You might have seen URL shortener services such as TinyURL or Bit.ly which are used for using a short alias instead of long URLs. Even wondered why and how these kinds of applications work? In this article, we'll be discussing the system design of a URL shortener and compare it with some applications currently in use.
Before reading this article, it is suggested if you could go and try out tinyurl.com so that you could understand this article better.
What is the need of using this?
Why do we need to shorten the URL? Is it something necessary? Well, there are many advantages that shortening of URL provides. A very basic advantage could be that users tend to make very few mistakes while copying the URL if it is shortened. Secondly, they surely save a lot of space when used or printed. Moreover, it could be used if someone wishes not to use the original URL.
Expected features in the system
- The system should be able to generate a short link that is easy to copy.
- That short link should be able to redirect the page of the original link.
- The service should be available throughout the day.
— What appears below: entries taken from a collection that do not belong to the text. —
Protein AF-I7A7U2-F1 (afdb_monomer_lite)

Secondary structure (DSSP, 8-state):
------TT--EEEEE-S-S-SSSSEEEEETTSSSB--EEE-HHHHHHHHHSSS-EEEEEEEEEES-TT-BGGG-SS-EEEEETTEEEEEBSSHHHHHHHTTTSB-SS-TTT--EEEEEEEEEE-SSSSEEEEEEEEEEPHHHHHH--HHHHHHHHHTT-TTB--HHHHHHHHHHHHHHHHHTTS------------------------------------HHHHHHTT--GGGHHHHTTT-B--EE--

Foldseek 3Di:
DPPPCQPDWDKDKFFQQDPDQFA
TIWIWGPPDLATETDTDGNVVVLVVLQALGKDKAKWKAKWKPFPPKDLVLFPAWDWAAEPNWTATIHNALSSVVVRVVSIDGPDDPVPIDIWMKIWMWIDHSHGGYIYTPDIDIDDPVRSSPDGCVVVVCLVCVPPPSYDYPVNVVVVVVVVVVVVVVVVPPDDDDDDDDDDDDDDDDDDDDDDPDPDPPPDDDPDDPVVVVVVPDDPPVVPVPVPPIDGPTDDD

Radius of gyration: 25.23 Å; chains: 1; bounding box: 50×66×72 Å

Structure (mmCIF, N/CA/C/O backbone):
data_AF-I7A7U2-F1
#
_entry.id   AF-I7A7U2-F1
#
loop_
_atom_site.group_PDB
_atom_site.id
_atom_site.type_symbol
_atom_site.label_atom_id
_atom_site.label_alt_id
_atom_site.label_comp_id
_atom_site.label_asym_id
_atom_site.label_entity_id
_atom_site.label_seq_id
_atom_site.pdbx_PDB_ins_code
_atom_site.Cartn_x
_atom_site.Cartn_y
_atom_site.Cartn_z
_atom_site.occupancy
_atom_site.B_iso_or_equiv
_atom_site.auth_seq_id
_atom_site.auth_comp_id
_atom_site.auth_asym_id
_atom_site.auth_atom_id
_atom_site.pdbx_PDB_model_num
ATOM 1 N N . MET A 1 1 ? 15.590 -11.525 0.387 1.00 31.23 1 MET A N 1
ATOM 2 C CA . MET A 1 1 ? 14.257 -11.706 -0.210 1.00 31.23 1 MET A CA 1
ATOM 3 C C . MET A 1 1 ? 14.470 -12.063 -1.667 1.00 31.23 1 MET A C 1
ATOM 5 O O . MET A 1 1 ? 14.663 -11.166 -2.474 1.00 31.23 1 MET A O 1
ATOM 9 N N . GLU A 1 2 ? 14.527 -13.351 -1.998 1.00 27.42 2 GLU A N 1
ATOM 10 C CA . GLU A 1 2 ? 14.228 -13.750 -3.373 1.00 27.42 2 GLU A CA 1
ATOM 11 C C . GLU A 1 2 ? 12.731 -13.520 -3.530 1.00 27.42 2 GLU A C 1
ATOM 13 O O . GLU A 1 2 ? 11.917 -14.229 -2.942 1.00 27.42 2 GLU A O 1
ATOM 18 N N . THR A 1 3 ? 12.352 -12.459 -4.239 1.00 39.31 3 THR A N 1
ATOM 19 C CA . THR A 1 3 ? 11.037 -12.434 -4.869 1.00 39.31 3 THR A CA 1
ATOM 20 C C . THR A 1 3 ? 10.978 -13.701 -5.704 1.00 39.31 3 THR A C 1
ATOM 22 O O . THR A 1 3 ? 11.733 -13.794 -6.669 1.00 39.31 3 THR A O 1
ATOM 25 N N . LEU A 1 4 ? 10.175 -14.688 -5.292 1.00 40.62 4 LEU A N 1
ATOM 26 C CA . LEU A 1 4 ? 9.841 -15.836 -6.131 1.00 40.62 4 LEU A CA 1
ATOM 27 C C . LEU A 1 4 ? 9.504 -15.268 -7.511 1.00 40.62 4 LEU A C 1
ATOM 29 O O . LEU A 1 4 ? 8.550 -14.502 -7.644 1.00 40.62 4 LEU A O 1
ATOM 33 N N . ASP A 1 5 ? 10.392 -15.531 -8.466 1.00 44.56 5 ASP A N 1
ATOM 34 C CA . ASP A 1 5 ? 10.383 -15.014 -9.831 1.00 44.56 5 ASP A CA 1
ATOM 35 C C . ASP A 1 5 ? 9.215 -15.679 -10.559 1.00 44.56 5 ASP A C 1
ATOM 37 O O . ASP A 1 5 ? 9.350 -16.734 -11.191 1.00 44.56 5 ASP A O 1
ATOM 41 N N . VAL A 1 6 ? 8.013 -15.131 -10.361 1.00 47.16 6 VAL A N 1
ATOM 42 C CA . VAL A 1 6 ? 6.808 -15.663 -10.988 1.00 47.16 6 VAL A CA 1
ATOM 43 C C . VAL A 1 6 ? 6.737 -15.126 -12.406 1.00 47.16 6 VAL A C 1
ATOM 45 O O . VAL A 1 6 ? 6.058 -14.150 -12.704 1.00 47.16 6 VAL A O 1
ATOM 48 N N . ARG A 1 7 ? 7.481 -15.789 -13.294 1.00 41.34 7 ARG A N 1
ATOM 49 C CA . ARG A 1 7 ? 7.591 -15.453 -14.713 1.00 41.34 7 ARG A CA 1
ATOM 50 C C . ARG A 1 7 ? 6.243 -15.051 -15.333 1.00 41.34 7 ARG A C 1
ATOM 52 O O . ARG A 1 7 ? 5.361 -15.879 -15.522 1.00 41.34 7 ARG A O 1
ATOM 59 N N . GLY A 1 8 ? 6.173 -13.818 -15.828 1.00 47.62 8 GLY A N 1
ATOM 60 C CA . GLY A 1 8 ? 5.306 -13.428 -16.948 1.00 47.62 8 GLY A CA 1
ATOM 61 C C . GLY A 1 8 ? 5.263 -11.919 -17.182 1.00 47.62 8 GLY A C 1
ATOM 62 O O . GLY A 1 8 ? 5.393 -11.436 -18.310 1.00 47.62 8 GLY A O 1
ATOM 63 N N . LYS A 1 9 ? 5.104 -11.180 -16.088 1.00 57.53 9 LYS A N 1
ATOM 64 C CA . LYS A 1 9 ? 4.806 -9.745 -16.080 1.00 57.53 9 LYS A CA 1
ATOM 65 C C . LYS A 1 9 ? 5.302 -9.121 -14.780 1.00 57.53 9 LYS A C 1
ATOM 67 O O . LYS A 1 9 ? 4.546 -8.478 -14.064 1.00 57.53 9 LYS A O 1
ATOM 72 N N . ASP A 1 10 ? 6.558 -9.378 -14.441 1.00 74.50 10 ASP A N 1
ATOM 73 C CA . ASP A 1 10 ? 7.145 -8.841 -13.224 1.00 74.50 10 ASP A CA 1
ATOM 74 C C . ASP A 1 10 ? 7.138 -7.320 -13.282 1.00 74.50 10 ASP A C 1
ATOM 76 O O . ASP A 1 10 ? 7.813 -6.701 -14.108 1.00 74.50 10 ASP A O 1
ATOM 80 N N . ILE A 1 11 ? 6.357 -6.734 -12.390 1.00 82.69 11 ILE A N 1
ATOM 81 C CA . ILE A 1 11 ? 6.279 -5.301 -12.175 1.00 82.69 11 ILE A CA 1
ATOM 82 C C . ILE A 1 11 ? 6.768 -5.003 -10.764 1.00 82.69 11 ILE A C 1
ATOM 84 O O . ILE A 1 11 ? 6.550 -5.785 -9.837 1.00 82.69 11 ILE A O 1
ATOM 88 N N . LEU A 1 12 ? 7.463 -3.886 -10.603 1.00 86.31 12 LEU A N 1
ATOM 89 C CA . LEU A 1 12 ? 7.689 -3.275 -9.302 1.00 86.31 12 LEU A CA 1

- There should be an option for the user to be able to pick a custom name.
- Shorter links should not be able to guess and redirect should happen with minimum latency (delay).
- The service should maintain the analytics.
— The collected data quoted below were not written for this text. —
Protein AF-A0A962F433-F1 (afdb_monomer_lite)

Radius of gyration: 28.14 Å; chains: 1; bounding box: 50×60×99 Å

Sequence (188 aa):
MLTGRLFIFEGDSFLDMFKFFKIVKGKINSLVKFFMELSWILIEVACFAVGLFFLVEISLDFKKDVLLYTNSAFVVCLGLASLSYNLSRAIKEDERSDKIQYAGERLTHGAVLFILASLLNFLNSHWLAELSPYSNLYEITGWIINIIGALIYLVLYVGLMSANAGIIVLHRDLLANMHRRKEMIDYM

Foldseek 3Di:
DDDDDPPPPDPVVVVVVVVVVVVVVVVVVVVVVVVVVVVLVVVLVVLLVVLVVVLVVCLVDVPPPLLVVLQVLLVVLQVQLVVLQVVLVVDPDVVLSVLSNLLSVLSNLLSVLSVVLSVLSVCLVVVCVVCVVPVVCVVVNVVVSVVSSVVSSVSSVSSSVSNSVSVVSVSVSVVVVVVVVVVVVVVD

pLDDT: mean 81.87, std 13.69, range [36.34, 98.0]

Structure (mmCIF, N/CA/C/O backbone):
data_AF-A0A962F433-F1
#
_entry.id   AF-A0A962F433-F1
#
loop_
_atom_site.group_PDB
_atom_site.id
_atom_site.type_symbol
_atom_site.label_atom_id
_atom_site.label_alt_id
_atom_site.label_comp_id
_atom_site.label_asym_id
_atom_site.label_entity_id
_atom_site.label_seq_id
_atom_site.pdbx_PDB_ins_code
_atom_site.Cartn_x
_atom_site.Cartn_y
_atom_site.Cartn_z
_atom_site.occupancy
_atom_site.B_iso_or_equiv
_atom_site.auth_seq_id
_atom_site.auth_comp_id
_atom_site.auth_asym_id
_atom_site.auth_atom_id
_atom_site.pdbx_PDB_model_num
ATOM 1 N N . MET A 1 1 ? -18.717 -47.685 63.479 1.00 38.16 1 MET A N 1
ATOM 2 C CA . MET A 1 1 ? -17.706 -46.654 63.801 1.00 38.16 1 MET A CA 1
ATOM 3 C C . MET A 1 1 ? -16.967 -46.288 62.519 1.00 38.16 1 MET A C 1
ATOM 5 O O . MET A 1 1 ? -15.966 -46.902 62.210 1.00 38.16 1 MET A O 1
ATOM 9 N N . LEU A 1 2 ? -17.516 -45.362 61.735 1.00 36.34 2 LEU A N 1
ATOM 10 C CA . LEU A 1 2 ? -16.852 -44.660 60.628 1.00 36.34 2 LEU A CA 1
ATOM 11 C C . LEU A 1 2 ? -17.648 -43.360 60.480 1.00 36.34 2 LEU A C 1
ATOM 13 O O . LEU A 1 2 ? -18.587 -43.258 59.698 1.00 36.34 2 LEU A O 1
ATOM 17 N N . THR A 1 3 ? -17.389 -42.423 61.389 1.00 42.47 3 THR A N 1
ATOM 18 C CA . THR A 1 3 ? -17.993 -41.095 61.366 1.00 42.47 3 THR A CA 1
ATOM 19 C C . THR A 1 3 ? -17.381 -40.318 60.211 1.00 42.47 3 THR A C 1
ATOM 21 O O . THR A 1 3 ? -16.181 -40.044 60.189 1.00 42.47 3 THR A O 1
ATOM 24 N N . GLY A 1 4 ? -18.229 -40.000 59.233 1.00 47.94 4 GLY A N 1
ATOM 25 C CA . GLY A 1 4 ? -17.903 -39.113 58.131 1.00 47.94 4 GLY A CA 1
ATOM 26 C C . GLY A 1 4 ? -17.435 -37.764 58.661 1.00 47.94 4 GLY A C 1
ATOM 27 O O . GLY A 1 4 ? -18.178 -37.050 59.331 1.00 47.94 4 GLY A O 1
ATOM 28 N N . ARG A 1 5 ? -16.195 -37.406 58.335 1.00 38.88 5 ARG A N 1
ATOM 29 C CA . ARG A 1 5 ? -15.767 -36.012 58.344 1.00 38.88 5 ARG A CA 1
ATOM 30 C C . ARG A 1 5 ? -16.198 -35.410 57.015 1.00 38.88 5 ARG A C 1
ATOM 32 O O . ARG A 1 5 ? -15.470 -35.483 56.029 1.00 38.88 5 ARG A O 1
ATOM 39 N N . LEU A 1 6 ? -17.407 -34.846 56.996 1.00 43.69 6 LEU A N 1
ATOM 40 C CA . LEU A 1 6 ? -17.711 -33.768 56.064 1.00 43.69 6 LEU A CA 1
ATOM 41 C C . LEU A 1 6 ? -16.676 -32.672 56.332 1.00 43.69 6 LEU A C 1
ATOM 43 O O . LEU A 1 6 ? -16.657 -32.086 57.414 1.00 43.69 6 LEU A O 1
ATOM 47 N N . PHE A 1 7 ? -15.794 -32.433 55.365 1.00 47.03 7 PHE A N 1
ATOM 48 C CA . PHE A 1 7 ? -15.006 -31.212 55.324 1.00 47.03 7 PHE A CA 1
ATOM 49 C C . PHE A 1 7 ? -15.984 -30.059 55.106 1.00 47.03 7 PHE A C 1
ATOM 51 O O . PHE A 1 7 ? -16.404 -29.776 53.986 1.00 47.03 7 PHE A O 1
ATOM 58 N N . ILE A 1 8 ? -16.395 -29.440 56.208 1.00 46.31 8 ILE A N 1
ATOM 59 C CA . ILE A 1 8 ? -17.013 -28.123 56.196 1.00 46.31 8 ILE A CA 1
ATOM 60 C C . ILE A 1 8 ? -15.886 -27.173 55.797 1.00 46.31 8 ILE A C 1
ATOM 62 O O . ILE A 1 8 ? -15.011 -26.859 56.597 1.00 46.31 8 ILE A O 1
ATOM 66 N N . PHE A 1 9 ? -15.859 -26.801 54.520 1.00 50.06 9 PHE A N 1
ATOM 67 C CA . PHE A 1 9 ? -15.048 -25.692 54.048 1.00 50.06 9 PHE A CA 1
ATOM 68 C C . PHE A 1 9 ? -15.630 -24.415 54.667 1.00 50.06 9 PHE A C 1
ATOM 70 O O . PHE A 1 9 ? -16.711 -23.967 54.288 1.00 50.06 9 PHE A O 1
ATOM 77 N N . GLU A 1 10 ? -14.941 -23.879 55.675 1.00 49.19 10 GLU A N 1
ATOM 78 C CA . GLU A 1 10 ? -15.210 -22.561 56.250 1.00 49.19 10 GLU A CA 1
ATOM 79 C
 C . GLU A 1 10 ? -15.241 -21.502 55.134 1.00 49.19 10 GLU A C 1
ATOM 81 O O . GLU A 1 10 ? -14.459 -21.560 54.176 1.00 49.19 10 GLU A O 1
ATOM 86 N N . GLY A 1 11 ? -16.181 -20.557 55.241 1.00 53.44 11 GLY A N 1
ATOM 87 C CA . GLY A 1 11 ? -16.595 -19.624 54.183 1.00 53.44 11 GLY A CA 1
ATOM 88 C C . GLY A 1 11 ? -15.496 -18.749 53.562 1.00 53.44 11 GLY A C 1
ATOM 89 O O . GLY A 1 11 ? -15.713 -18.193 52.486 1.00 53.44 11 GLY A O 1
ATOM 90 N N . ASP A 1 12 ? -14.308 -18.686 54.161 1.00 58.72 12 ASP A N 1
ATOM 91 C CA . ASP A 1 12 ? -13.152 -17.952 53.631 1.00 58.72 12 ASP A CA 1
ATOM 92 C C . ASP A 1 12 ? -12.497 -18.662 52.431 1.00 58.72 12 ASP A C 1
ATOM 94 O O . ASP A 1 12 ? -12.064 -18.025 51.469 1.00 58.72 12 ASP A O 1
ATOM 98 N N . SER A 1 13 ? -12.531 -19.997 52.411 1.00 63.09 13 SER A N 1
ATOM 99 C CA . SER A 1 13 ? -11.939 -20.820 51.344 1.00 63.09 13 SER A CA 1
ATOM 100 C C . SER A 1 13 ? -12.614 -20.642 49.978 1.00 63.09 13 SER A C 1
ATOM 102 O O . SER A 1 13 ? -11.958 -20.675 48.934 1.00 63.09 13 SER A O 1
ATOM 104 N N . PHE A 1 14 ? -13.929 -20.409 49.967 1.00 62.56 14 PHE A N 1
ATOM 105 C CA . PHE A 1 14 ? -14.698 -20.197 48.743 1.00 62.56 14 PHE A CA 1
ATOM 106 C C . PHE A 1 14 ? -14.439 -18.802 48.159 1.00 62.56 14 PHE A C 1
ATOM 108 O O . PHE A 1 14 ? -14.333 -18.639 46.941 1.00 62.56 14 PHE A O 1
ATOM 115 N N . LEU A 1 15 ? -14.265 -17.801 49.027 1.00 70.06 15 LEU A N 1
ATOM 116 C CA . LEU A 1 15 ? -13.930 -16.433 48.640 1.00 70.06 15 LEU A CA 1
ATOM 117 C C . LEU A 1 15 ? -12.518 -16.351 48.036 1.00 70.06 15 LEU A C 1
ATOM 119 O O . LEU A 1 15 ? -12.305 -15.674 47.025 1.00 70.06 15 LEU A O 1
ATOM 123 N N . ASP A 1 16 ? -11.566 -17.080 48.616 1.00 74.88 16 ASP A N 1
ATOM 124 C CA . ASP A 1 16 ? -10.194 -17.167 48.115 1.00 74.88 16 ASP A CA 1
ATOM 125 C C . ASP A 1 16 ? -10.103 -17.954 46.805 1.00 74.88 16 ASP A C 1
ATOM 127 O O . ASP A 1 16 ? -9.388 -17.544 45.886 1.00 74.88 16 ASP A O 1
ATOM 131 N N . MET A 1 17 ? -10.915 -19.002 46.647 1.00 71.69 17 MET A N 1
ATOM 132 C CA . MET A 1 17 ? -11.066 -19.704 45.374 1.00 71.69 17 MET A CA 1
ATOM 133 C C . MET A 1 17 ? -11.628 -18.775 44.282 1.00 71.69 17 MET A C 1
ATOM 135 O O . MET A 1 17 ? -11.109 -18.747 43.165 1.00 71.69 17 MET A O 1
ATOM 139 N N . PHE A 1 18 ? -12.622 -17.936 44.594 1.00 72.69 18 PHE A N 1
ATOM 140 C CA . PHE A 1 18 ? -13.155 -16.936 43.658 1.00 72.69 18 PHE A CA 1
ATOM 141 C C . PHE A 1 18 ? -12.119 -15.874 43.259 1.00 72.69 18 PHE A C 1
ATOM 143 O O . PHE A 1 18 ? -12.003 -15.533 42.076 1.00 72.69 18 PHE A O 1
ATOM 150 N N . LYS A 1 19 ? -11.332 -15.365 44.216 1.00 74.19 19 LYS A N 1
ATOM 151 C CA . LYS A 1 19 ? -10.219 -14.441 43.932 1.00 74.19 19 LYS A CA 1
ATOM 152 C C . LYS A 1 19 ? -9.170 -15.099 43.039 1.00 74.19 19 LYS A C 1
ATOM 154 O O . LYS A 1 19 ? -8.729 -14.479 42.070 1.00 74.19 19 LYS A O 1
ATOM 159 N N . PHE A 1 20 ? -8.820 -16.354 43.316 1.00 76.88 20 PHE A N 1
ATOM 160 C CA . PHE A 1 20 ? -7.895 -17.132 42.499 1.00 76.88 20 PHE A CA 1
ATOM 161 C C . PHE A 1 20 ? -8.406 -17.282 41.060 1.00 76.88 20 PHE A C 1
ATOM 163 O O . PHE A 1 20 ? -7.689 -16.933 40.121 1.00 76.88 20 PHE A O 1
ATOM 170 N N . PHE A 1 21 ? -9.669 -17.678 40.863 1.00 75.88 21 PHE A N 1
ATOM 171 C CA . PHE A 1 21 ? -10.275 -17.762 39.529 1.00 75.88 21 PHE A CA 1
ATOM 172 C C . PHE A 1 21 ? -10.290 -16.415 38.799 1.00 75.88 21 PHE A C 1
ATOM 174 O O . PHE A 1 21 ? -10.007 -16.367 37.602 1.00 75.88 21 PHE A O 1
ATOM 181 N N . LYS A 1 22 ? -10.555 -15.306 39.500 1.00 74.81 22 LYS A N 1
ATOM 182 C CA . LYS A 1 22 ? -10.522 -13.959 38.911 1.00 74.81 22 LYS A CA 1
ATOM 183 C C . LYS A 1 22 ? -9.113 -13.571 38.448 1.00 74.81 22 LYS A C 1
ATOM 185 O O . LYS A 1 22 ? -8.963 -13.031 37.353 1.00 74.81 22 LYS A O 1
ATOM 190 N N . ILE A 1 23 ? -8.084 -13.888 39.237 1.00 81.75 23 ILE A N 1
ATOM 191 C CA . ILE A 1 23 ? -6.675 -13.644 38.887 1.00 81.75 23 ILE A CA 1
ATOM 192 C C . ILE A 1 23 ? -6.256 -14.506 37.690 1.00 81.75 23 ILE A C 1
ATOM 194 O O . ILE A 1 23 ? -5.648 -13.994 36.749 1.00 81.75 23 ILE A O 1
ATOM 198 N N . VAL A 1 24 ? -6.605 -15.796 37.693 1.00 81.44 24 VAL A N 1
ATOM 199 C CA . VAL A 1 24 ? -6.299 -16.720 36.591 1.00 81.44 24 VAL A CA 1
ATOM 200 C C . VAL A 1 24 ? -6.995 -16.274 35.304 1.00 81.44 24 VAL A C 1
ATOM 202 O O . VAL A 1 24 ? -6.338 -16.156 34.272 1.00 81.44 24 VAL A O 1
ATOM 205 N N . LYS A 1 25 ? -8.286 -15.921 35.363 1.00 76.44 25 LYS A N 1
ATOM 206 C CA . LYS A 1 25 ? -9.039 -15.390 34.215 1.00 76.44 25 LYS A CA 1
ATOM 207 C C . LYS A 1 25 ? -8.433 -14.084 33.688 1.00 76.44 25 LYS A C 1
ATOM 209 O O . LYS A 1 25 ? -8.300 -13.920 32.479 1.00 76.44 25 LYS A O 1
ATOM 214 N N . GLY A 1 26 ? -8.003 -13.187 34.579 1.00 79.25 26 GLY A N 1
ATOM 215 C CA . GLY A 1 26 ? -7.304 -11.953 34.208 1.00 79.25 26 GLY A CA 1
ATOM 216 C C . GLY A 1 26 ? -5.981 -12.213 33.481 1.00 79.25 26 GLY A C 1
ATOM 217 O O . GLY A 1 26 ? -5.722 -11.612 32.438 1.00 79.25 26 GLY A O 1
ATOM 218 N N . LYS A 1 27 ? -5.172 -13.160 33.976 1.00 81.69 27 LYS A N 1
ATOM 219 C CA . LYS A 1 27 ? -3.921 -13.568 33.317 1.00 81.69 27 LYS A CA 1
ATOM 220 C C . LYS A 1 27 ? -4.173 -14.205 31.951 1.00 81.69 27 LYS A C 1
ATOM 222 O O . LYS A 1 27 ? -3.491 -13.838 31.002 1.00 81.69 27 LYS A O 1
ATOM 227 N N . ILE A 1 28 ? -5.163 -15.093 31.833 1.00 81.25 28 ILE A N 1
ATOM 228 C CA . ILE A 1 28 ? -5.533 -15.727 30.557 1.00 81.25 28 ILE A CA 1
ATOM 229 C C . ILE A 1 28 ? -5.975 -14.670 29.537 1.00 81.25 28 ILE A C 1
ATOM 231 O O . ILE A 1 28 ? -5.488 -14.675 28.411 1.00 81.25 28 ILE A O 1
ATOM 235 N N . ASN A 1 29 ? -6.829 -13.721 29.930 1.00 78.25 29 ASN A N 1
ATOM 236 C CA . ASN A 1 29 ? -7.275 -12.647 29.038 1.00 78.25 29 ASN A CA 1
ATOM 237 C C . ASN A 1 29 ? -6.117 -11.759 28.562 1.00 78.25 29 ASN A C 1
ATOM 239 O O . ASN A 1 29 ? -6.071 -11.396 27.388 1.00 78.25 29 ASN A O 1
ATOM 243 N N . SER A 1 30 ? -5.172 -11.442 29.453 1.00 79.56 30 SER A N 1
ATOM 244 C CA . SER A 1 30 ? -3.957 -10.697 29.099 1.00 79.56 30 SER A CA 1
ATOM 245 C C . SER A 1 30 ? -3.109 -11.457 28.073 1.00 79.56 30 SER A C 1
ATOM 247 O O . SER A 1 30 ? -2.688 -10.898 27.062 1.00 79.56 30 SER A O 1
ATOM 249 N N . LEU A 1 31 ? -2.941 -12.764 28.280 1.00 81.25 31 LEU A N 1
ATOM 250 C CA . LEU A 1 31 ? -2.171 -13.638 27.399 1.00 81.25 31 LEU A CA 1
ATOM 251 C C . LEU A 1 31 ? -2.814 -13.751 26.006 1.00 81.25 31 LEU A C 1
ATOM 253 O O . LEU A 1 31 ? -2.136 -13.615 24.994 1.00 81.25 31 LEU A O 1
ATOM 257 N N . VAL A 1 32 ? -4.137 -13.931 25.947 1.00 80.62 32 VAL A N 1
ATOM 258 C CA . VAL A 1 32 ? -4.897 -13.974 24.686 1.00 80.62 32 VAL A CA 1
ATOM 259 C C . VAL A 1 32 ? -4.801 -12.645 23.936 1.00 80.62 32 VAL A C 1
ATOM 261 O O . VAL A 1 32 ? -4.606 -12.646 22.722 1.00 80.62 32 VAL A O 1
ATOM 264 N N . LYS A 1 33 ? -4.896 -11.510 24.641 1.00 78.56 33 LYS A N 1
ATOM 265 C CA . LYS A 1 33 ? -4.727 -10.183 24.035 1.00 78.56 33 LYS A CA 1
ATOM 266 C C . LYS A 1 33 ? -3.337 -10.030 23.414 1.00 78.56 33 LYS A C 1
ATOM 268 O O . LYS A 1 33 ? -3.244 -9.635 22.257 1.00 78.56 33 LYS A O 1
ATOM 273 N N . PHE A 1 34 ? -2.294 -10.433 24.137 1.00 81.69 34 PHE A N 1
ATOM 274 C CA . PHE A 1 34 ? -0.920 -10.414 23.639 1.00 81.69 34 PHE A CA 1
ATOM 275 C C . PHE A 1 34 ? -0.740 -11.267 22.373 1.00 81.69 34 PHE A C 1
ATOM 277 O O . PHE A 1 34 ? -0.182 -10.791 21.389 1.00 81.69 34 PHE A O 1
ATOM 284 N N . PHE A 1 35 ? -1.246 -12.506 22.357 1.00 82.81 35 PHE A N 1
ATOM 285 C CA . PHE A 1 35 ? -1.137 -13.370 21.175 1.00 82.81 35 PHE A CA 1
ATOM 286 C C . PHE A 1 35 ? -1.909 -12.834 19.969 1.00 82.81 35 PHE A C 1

Let us assume 300M fresh URL shortening requests coming up each month. It is safe to assume that our service would have more requests for redirection as compared to shortening. Let's take the request ratio to be 50:1 between redirection and shortening. So, there would be around 50 X 300M = 15B redirections per month which is around 300 M / (30 days * 24 hrs * 3600 sec ) * 50 = 5K URL redirections in a second.
Estimating Storange and URL length:
Let's assume, we store URL requests for a period of 2 years. So, the number of objects to be stored would be around: 300 M * 2 yrs * 12 months = 7.2 B.
The size of each object is taken around 500 bytes, which will give an estimate of storage needed which would be around 7.2 B * 500 bytes = 3.6 TB
Estimating Memory Requirements:
According to the 80-20 rule, 80% of the traffic will be generated by 20% of the URLs, so it would be better to cache these 20% URLs. We have around 5K redirection requests per second, which would be around 5k requests * 60 secs * 60 mins * 24 hrs = 432 M requests per day.
The memory required to cache around 20% of these would be 0.2 * 432 M * 500 bytes = 43.2 GB. Considering, there could be multiple requests for the same URLs, so 43.2 GB is the upper limit for the memory requirement.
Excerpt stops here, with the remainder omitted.